There’s now a genetic version of “It’s not just the heat, it’s the humidity.” The journal Nature reports today in a blast of big data that our genome — our full set of genes — is even more complex than we’d suspected.
And — here’s the weather metaphor now — it’s not just the genes, it’s their switches. Here’s the back-story from The Wall Street Journal, which leads with the news that the deepest look yet into the genome finds it “a richer, messier and more intriguing place” than we’d known.
The findings are the product of Encode, or Encyclopedia of DNA Elements, a vast, multiyear project that is trying to pin down the workings of the human genome in unprecedented detail.
Encode succeeded the Human Genome Project, which identified the 20,000 genes that underpin the blueprint of human biology. But scientists discovered that those 20,000 constituted less than 2% of the human genome. The task of Encode was to explore the remaining 98% of biological “desert”—so-called junk DNA—that lies between those genes.
That desert, it turns out, is teeming with action. Almost 80% of the genome is biochemically active, a finding that surprised scientists. In addition, large stretches of DNA that appeared to serve no functional purpose in fact contain about 400,000 regulators, known as enhancers, that help activate or silence genes, even though they sit far from the gene itself.

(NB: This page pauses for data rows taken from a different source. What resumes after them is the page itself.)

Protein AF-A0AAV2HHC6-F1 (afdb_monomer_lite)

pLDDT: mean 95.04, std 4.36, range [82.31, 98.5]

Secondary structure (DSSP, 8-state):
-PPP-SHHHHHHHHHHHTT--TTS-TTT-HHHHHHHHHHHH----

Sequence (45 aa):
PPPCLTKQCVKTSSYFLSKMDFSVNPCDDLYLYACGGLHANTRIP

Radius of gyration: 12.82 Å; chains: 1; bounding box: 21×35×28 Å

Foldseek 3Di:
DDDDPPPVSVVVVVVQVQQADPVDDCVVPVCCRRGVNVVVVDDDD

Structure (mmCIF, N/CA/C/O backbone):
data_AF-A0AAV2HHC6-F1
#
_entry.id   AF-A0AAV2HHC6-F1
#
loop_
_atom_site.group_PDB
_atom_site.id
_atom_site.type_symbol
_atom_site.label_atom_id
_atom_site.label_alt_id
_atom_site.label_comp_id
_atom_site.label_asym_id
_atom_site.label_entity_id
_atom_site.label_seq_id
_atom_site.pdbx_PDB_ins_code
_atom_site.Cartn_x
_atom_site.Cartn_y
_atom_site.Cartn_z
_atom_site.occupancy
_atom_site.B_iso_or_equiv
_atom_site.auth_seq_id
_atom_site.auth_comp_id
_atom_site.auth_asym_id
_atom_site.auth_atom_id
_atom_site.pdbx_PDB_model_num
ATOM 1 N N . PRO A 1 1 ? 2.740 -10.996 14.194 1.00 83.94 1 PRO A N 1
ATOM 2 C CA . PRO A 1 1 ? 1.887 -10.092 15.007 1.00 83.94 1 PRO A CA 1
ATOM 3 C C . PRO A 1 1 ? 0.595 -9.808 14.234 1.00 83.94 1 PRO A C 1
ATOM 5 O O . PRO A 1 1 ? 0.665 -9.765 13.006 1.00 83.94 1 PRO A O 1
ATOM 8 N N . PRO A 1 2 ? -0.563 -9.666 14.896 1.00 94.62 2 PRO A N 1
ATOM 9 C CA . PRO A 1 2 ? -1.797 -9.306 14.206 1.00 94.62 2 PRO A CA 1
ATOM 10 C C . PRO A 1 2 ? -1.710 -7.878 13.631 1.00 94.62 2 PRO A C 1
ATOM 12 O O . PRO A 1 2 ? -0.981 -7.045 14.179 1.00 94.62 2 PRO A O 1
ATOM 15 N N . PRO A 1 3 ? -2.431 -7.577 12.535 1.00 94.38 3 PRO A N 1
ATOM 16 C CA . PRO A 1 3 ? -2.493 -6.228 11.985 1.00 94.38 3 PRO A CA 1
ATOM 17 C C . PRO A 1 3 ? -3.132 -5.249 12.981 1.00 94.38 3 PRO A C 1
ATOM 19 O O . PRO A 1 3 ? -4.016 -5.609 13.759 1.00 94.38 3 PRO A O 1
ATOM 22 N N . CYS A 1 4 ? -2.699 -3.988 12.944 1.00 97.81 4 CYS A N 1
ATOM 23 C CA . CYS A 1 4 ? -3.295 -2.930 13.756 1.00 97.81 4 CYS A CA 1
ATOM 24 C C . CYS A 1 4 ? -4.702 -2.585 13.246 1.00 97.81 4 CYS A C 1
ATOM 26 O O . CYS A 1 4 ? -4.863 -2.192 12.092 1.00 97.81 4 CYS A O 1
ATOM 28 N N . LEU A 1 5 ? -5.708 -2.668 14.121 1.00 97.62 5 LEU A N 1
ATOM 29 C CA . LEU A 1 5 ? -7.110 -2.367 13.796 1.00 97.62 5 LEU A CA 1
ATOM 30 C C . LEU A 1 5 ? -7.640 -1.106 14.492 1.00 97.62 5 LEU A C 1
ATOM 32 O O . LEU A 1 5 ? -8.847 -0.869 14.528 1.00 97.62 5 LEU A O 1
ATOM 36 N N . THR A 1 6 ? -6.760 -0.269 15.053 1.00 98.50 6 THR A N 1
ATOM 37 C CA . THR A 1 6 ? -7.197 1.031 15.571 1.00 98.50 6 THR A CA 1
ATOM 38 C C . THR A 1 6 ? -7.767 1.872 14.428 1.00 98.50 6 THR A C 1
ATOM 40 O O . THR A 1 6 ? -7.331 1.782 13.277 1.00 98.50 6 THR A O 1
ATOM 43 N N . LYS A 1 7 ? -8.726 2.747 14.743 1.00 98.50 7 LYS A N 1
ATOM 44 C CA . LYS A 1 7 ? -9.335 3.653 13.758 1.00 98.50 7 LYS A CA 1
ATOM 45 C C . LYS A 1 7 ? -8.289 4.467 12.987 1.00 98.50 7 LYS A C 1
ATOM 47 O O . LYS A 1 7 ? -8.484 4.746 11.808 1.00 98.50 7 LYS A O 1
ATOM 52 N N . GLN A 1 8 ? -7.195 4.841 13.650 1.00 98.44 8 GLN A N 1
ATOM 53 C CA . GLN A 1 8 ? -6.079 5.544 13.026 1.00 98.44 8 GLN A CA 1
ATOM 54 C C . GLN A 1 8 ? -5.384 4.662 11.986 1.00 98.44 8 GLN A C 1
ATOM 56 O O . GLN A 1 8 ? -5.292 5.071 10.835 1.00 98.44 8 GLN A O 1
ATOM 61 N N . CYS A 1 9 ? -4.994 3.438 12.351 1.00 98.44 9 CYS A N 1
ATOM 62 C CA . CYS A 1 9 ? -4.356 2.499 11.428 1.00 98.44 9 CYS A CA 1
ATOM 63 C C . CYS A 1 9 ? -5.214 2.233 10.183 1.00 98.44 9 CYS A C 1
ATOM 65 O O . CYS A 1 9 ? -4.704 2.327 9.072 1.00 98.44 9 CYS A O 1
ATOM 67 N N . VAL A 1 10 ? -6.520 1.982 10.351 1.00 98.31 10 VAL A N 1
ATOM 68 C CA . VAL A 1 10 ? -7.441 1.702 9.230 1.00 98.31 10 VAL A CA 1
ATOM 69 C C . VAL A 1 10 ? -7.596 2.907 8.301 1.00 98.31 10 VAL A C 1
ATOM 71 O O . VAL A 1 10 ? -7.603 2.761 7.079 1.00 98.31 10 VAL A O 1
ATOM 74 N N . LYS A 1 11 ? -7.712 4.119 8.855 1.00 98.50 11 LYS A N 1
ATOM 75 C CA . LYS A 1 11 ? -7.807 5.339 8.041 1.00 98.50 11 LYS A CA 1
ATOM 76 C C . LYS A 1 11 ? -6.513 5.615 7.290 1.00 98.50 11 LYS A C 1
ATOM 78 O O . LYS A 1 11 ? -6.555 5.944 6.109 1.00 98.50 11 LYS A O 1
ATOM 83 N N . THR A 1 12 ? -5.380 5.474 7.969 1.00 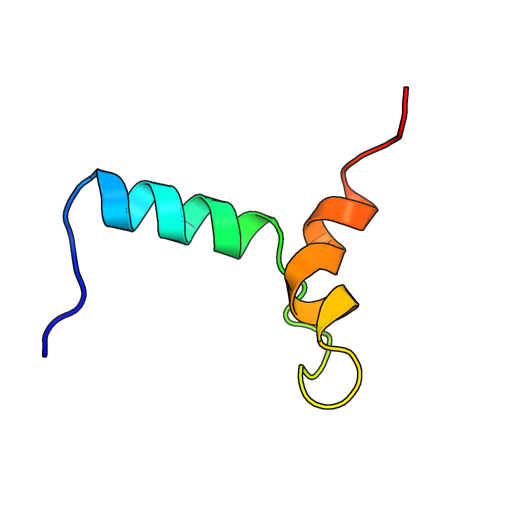98.12 12 THR A N 1
ATOM 84 C CA . THR A 1 12 ? -4.063 5.691 7.375 1.00 98.12 12 THR A CA 1
ATOM 85 C C . THR A 1 12 ? -3.788 4.676 6.270 1.00 98.12 12 THR A C 1
ATOM 87 O O . THR A 1 12 ? -3.374 5.079 5.188 1.00 98.12 12 THR A O 1
ATOM 90 N N . SER A 1 13 ? -4.080 3.388 6.478 1.00 97.94 13 SER A N 1
ATOM 91 C CA . SER A 1 13 ? -3.913 2.378 5.428 1.00 97.94 13 SER A CA 1
ATOM 92 C C . SER A 1 13 ? -4.825 2.651 4.232 1.00 97.94 13 SER A C 1
ATOM 94 O O . SER A 1 13 ? -4.347 2.658 3.103 1.00 97.94 13 SER A O 1
ATOM 96 N N . SER A 1 14 ? -6.10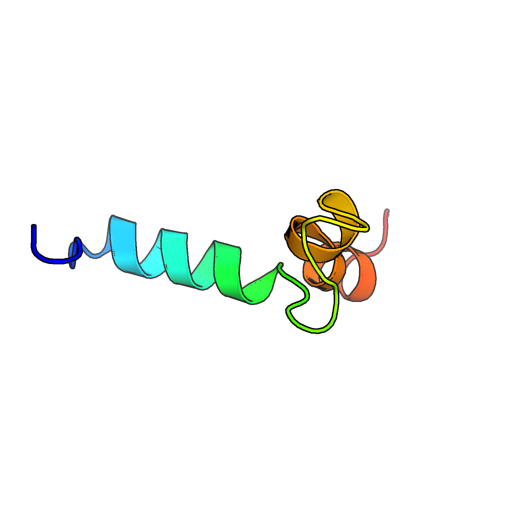1 2.974 4.466 1.00 97.44 14 SER A N 1
ATOM 97 C CA . SER A 1 14 ? -7.050 3.317 3.395 1.00 97.44 14 SER A CA 1
ATOM 98 C C . SER A 1 14 ? -6.595 4.533 2.582 1.00 97.44 14 SER A C 1
ATOM 100 O O . SER A 1 14 ? -6.723 4.542 1.360 1.00 97.44 14 SER A O 1
ATOM 102 N N . TYR A 1 15 ? -6.028 5.548 3.247 1.00 96.31 15 TYR A N 1
ATOM 103 C CA . TYR A 1 15 ? -5.441 6.706 2.578 1.00 96.31 15 TYR A CA 1
ATOM 104 C C . TYR A 1 15 ? -4.309 6.288 1.635 1.00 96.31 15 TYR A C 1
ATOM 106 O O . TYR A 1 15 ? -4.373 6.621 0.455 1.00 96.31 15 TYR A O 1
ATOM 114 N N . PHE A 1 16 ? -3.326 5.519 2.114 1.00 96.25 16 PHE A N 1
ATOM 115 C CA . PHE A 1 16 ? -2.221 5.051 1.270 1.00 96.25 16 PHE A CA 1
ATOM 116 C C . PHE A 1 16 ? -2.713 4.215 0.089 1.00 96.25 16 PHE A C 1
ATOM 118 O O . PHE A 1 16 ? -2.369 4.520 -1.049 1.00 96.25 16 PHE A O 1
ATOM 125 N N . LEU A 1 17 ? -3.589 3.236 0.336 1.00 96.25 17 LEU A N 1
ATOM 126 C CA . LEU A 1 17 ? -4.144 2.378 -0.716 1.00 96.25 17 LEU A CA 1
ATOM 127 C C . LEU A 1 17 ? -4.838 3.185 -1.825 1.00 96.25 17 LEU A C 1
ATOM 129 O O . LEU A 1 17 ? -4.768 2.801 -2.985 1.00 96.25 17 LEU A O 1
ATOM 133 N N . SER A 1 18 ? -5.464 4.320 -1.493 1.00 95.62 18 SER A N 1
ATOM 134 C CA . SER A 1 18 ? -6.123 5.185 -2.483 1.00 95.62 18 SER A CA 1
ATOM 135 C C . SER A 1 18 ? -5.167 5.972 -3.390 1.00 95.62 18 SER A C 1
ATOM 137 O O . SER A 1 18 ? -5.615 6.574 -4.366 1.00 95.62 18 SER A O 1
ATOM 139 N N . LYS A 1 19 ? -3.876 6.044 -3.045 1.00 96.25 19 LYS A N 1
ATOM 140 C CA . LYS A 1 19 ? -2.865 6.859 -3.743 1.00 96.25 19 LYS A CA 1
ATOM 141 C C . LYS A 1 19 ? -1.843 6.040 -4.528 1.00 96.25 19 LYS A C 1
ATOM 143 O O . LYS A 1 19 ? -1.163 6.607 -5.381 1.00 96.25 19 LYS A O 1
ATOM 148 N N . MET A 1 20 ? -1.759 4.745 -4.251 1.00 97.25 20 MET A N 1
ATOM 149 C CA . MET A 1 20 ? -0.849 3.816 -4.912 1.00 97.25 20 MET A CA 1
ATOM 150 C C . MET A 1 20 ? -1.381 3.374 -6.279 1.00 97.25 20 MET A C 1
ATOM 152 O O . MET A 1 20 ? -2.588 3.381 -6.516 1.00 97.25 20 MET A O 1
ATOM 156 N N . ASP A 1 21 ? -0.472 2.959 -7.158 1.00 97.44 21 ASP A N 1
ATOM 157 C CA . ASP A 1 21 ? -0.778 2.284 -8.418 1.00 97.44 21 ASP A CA 1
ATOM 158 C C . ASP A 1 21 ? -0.184 0.868 -8.404 1.00 97.44 21 ASP A C 1
ATOM 160 O O . ASP A 1 21 ? 1.011 0.663 -8.608 1.00 97.44 21 ASP A O 1
ATOM 164 N N . PHE A 1 22 ? -1.039 -0.127 -8.160 1.00 96.75 22 PHE A N 1
ATOM 165 C CA . PHE A 1 22 ? -0.635 -1.533 -8.064 1.00 96.75 22 PHE A CA 1
ATOM 166 C C . PHE A 1 22 ? -0.341 -2.195 -9.418 1.00 96.75 22 PHE A C 1
ATOM 168 O O . PHE A 1 22 ? 0.036 -3.365 -9.439 1.00 96.75 22 PHE A O 1
ATOM 175 N N . SER A 1 23 ? -0.524 -1.489 -10.540 1.00 97.12 23 SER A N 1
ATOM 176 C CA . SER A 1 23 ? -0.137 -2.000 -11.861 1.00 97.12 23 SER A CA 1
ATOM 177 C C . SER A 1 23 ? 1.368 -1.882 -12.126 1.00 97.12 23 SER A C 1
ATOM 179 O O . SER A 1 23 ? 1.896 -2.580 -12.991 1.00 97.12 23 SER A O 1
ATOM 181 N N . VAL A 1 24 ? 2.064 -1.036 -11.360 1.00 97.94 24 VAL A N 1
ATOM 182 C CA . VAL A 1 24 ? 3.504 -0.793 -11.475 1.00 97.94 24 VAL A CA 1
ATOM 183 C C . VAL A 1 24 ? 4.258 -1.712 -10.518 1.00 97.94 24 VAL A C 1
ATOM 185 O O . VAL A 1 24 ? 3.895 -1.863 -9.356 1.00 97.94 24 VAL A O 1
ATOM 188 N N . ASN A 1 25 ? 5.338 -2.334 -10.981 1.00 97.69 25 ASN A N 1
ATOM 189 C CA . ASN A 1 25 ? 6.224 -3.080 -10.095 1.00 97.69 25 ASN A CA 1
ATOM 190 C C . ASN A 1 25 ? 7.073 -2.093 -9.266 1.00 97.69 25 ASN A C 1
ATOM 192 O O . ASN A 1 25 ? 7.776 -1.264 -9.852 1.00 97.69 25 ASN A O 1
ATOM 196 N N . PRO A 1 26 ? 7.076 -2.180 -7.923 1.00 97.19 26 PRO A N 1
ATOM 197 C CA . PRO A 1 26 ? 7.842 -1.264 -7.075 1.00 97.19 26 PRO A CA 1
ATOM 198 C C . PRO A 1 26 ? 9.359 -1.317 -7.301 1.00 97.19 26 PRO A C 1
ATOM 200 O O . PRO A 1 26 ? 10.049 -0.363 -6.950 1.00 97.19 26 PRO A O 1
ATOM 203 N N . CYS A 1 27 ? 9.887 -2.414 -7.851 1.00 98.00 27 CYS A N 1
ATOM 204 C CA . CYS A 1 27 ? 11.307 -2.530 -8.185 1.00 98.00 27 CYS A CA 1
ATOM 205 C C . CYS A 1 27 ? 11.687 -1.759 -9.457 1.00 98.00 27 CYS A C 1
ATOM 207 O O . CYS A 1 27 ? 12.857 -1.416 -9.614 1.00 98.00 27 CYS A O 1
ATOM 209 N N . ASP A 1 28 ? 10.716 -1.501 -10.338 1.00 98.31 28 ASP A N 1
ATOM 210 C CA . ASP A 1 28 ? 10.931 -0.808 -11.609 1.00 98.31 28 ASP A CA 1
ATOM 211 C C . ASP A 1 28 ? 10.725 0.707 -11.441 1.00 98.31 28 ASP A C 1
ATOM 213 O O . ASP A 1 28 ? 11.570 1.495 -11.859 1.00 98.31 28 ASP A O 1
ATOM 217 N N . ASP A 1 29 ? 9.641 1.120 -10.768 1.00 97.69 29 ASP A N 1
ATOM 218 C CA . ASP A 1 29 ? 9.392 2.522 -10.410 1.00 97.69 29 ASP A CA 1
ATOM 219 C C . ASP A 1 29 ? 8.617 2.635 -9.085 1.00 97.69 29 ASP A C 1
ATOM 221 O O . ASP A 1 29 ? 7.384 2.563 -9.023 1.00 97.69 29 ASP A O 1
ATOM 225 N N . LEU A 1 30 ? 9.361 2.846 -7.996 1.00 97.38 30 LEU A N 1
ATOM 226 C CA . LEU A 1 30 ? 8.785 3.017 -6.663 1.00 97.38 30 LEU A CA 1
ATOM 227 C C . LEU A 1 30 ? 7.914 4.278 -6.557 1.00 97.38 30 LEU A C 1
ATOM 229 O O . LEU A 1 30 ? 6.955 4.2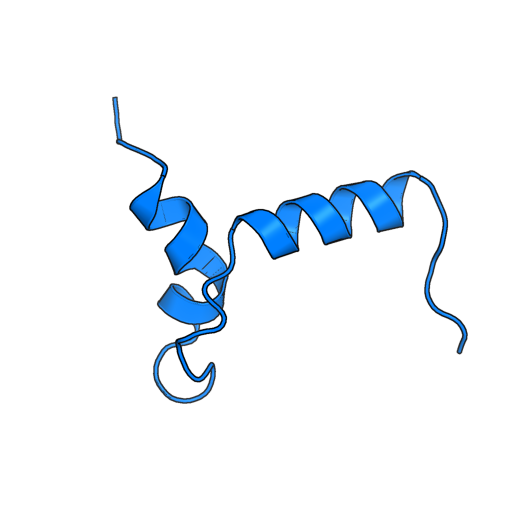89 -5.782 1.00 97.38 30 LEU A O 1
ATOM 233 N N . TYR A 1 31 ? 8.235 5.341 -7.300 1.00 96.50 31 TYR A N 1
ATOM 234 C CA . TYR A 1 31 ? 7.476 6.586 -7.239 1.00 96.50 31 TYR A CA 1
ATOM 235 C C . TYR A 1 31 ? 6.088 6.396 -7.843 1.00 96.50 31 TYR A C 1
ATOM 237 O O . TYR A 1 31 ? 5.096 6.729 -7.193 1.00 96.50 31 TYR A O 1
ATOM 245 N N . LEU A 1 32 ? 5.992 5.812 -9.038 1.00 96.88 32 LEU A N 1
ATOM 246 C CA . LEU A 1 32 ? 4.700 5.529 -9.662 1.00 96.88 32 LEU A CA 1
ATOM 247 C C . LEU A 1 32 ? 3.910 4.476 -8.885 1.00 96.88 32 LEU A C 1
ATOM 249 O O . LEU A 1 32 ? 2.716 4.665 -8.674 1.00 96.88 32 LEU A O 1
ATOM 253 N N . TYR A 1 33 ? 4.556 3.439 -8.355 1.00 97.75 33 TYR A N 1
ATOM 254 C CA . TYR A 1 33 ? 3.868 2.479 -7.489 1.00 97.75 33 TYR A CA 1
ATOM 255 C C . TYR A 1 33 ? 3.258 3.142 -6.242 1.00 97.75 33 TYR A C 1
ATOM 257 O O . TYR A 1 33 ? 2.102 2.897 -5.894 1.00 97.75 33 TYR A O 1
ATOM 265 N N . ALA A 1 34 ? 4.012 4.009 -5.559 1.00 96.88 34 ALA A N 1
ATOM 266 C CA . A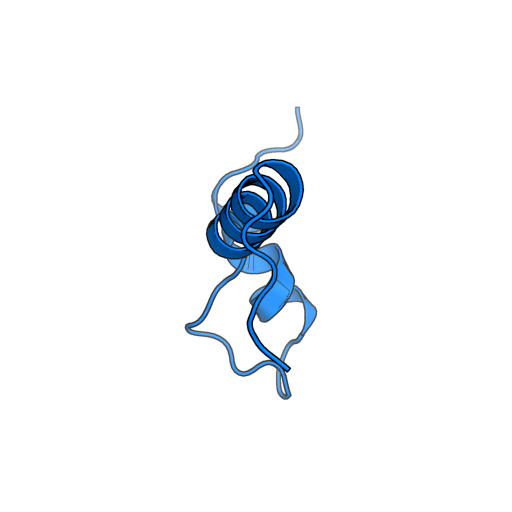LA A 1 34 ? 3.562 4.631 -4.314 1.00 96.88 34 ALA A CA 1
ATOM 267 C C . ALA A 1 34 ? 2.595 5.812 -4.525 1.00 96.88 34 ALA A C 1
ATOM 269 O O . ALA A 1 34 ? 1.709 6.034 -3.697 1.00 96.88 34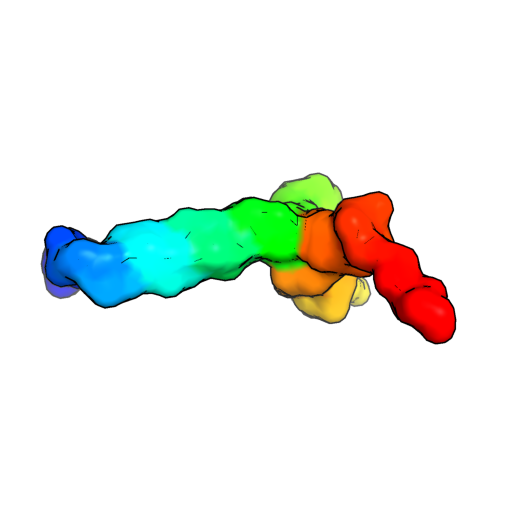 ALA A O 1
ATOM 270 N N . CYS A 1 35 ? 2.767 6.573 -5.609 1.00 96.06 35 CYS A N 1
ATOM 271 C CA . CYS A 1 35 ? 2.128 7.876 -5.816 1.00 96.06 35 CYS A CA 1
ATOM 272 C C . CYS A 1 35 ? 1.368 8.003 -7.144 1.00 96.06 35 CYS A C 1
ATOM 274 O O . CYS A 1 35 ? 0.741 9.040 -7.371 1.00 96.06 35 CYS A O 1
ATOM 276 N N . GLY A 1 36 ? 1.405 7.007 -8.029 1.00 94.88 36 GLY A N 1
ATOM 277 C CA . GLY A 1 36 ? 0.797 7.068 -9.364 1.00 94.88 36 GLY A CA 1
ATOM 278 C C . GLY A 1 36 ? -0.705 7.345 -9.318 1.00 94.88 36 GLY A C 1
ATOM 279 O O . GLY A 1 36 ? -1.205 8.198 -10.052 1.00 94.88 36 GLY A O 1
ATOM 280 N N . GLY A 1 37 ? -1.411 6.745 -8.357 1.00 92.81 37 GLY A N 1
ATOM 281 C CA . GLY A 1 37 ? -2.820 7.038 -8.099 1.00 92.81 37 GLY A CA 1
ATOM 282 C C . GLY A 1 37 ? -3.061 8.481 -7.638 1.00 92.81 37 GLY A C 1
ATOM 283 O O . GLY A 1 37 ? -4.050 9.099 -8.028 1.00 92.81 37 GLY A O 1
ATOM 284 N N . LEU A 1 38 ? -2.160 9.076 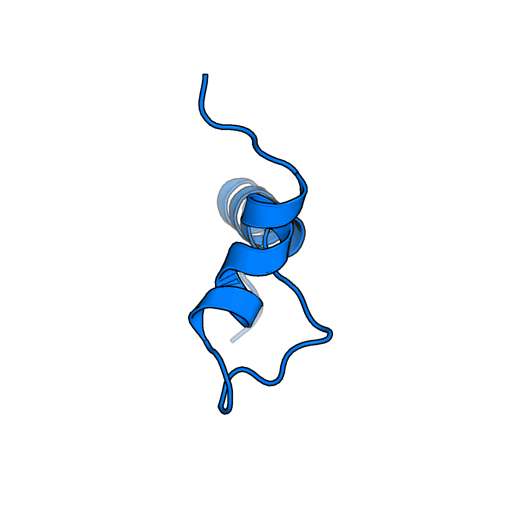-6.848 1.00 91.69 38 LEU A N 1
ATOM 285 C CA . LEU A 1 38 ? -2.250 10.497 -6.488 1.00 91.69 38 LEU A CA 1
ATOM 286 C C . LEU A 1 38 ? -2.002 11.400 -7.701 1.00 91.69 38 LEU A C 1
ATOM 288 O O . LEU A 1 38 ? -2.758 12.353 -7.903 1.00 91.69 38 LEU A O 1
ATOM 292 N N . HIS A 1 39 ? -0.967 11.094 -8.485 1.00 89.38 39 HIS A N 1
ATOM 293 C CA . HIS A 1 39 ? -0.563 11.853 -9.667 1.00 89.38 39 HIS A CA 1
ATOM 294 C C . HIS A 1 39 ? -1.675 11.890 -10.724 1.00 89.38 39 HIS A C 1
ATOM 296 O O . HIS A 1 39 ? -1.985 12.954 -11.250 1.00 89.38 39 HIS A O 1
ATOM 302 N N . ALA A 1 40 ? -2.348 10.761 -10.964 1.00 86.50 40 ALA A N 1
ATOM 303 C CA . ALA A 1 40 ? -3.460 10.676 -11.911 1.00 86.50 40 ALA A CA 1
ATOM 304 C C . ALA A 1 40 ? -4.693 11.498 -11.489 1.00 86.50 40 ALA A C 1
ATOM 306 O O . ALA A 1 40 ? -5.437 11.993 -12.334 1.00 86.50 40 ALA A O 1
ATOM 307 N N . ASN A 1 41 ? -4.917 11.648 -10.180 1.00 87.50 41 ASN A N 1
ATOM 308 C CA . ASN A 1 41 ? -6.145 12.225 -9.628 1.00 87.50 41 ASN A CA 1
ATOM 309 C C . ASN A 1 41 ? -5.984 13.659 -9.092 1.00 87.50 41 ASN A C 1
ATOM 311 O O . ASN A 1 41 ? -6.955 14.230 -8.595 1.00 87.50 41 ASN A O 1
ATOM 315 N N . THR A 1 42 ? -4.788 14.250 -9.167 1.00 88.44 42 THR A N 1
ATOM 316 C CA . THR A 1 42 ? -4.502 15.583 -8.607 1.00 88.44 42 THR A CA 1
ATOM 317 C C . THR A 1 42 ? -3.918 16.496 -9.675 1.00 88.44 42 THR A C 1
ATOM 319 O O . THR A 1 42 ? -3.004 16.109 -10.394 1.00 88.44 42 THR A O 1
ATOM 322 N N . ARG A 1 43 ? -4.411 17.735 -9.758 1.00 87.06 43 ARG A N 1
ATOM 323 C CA . ARG A 1 43 ? -3.830 18.785 -10.605 1.00 87.06 43 ARG A CA 1
ATOM 324 C C . ARG A 1 43 ? -3.282 19.897 -9.727 1.00 87.06 43 ARG A C 1
ATOM 326 O O . ARG A 1 43 ? -3.899 20.242 -8.721 1.00 87.06 43 ARG A O 1
ATOM 333 N N . ILE A 1 44 ? -2.122 20.419 -10.109 1.00 86.00 44 ILE A N 1
ATOM 334 C CA . ILE A 1 44 ? -1.526 21.582 -9.455 1.00 86.00 44 ILE A CA 1
ATOM 335 C C . ILE A 1 44 ? -2.419 22.793 -9.785 1.00 86.00 44 ILE A C 1
ATOM 337 O O . ILE A 1 44 ? -2.749 22.950 -10.964 1.00 86.00 44 ILE A O 1
ATOM 341 N N . PRO A 1 45 ? -2.865 23.569 -8.779 1.00 82.31 45 PRO A N 1
ATOM 342 C CA . PRO A 1 45 ? -3.631 24.796 -8.994 1.00 82.31 45 PRO A CA 1
ATOM 343 C C . PRO A 1 45 ? -2.904 25.827 -9.859 1.00 82.31 45 PRO A C 1
ATOM 345 O O . PRO A 1 45 ? -1.658 25.908 -9.756 1.00 82.31 45 PRO A O 1
#

InterPro domains:
  IPR000718 Peptidase M13 [PS51885] (3-45)
  IPR024079 Metallopeptidase, catalytic domain superfamily [G3DSA:3.40.390.10] (3-45)

Organism: Lymnaea stagnalis (NCBI:txid6523)

Now here’s the part about the panel of switches. UMass Medical School sent over a press release about the contributions by its professors Job Dekker — who works on 3-D models of folded chromosomes — and Zhiping Weng to these latest Encode findings,
“The genome is like a panel of light switches in a room full of lights,” said Dekker, “except there are thousands of lights and almost a million switches. We don’t know what switches turn on which lights. And some switches turn on the same lights or turn on multiple lights.”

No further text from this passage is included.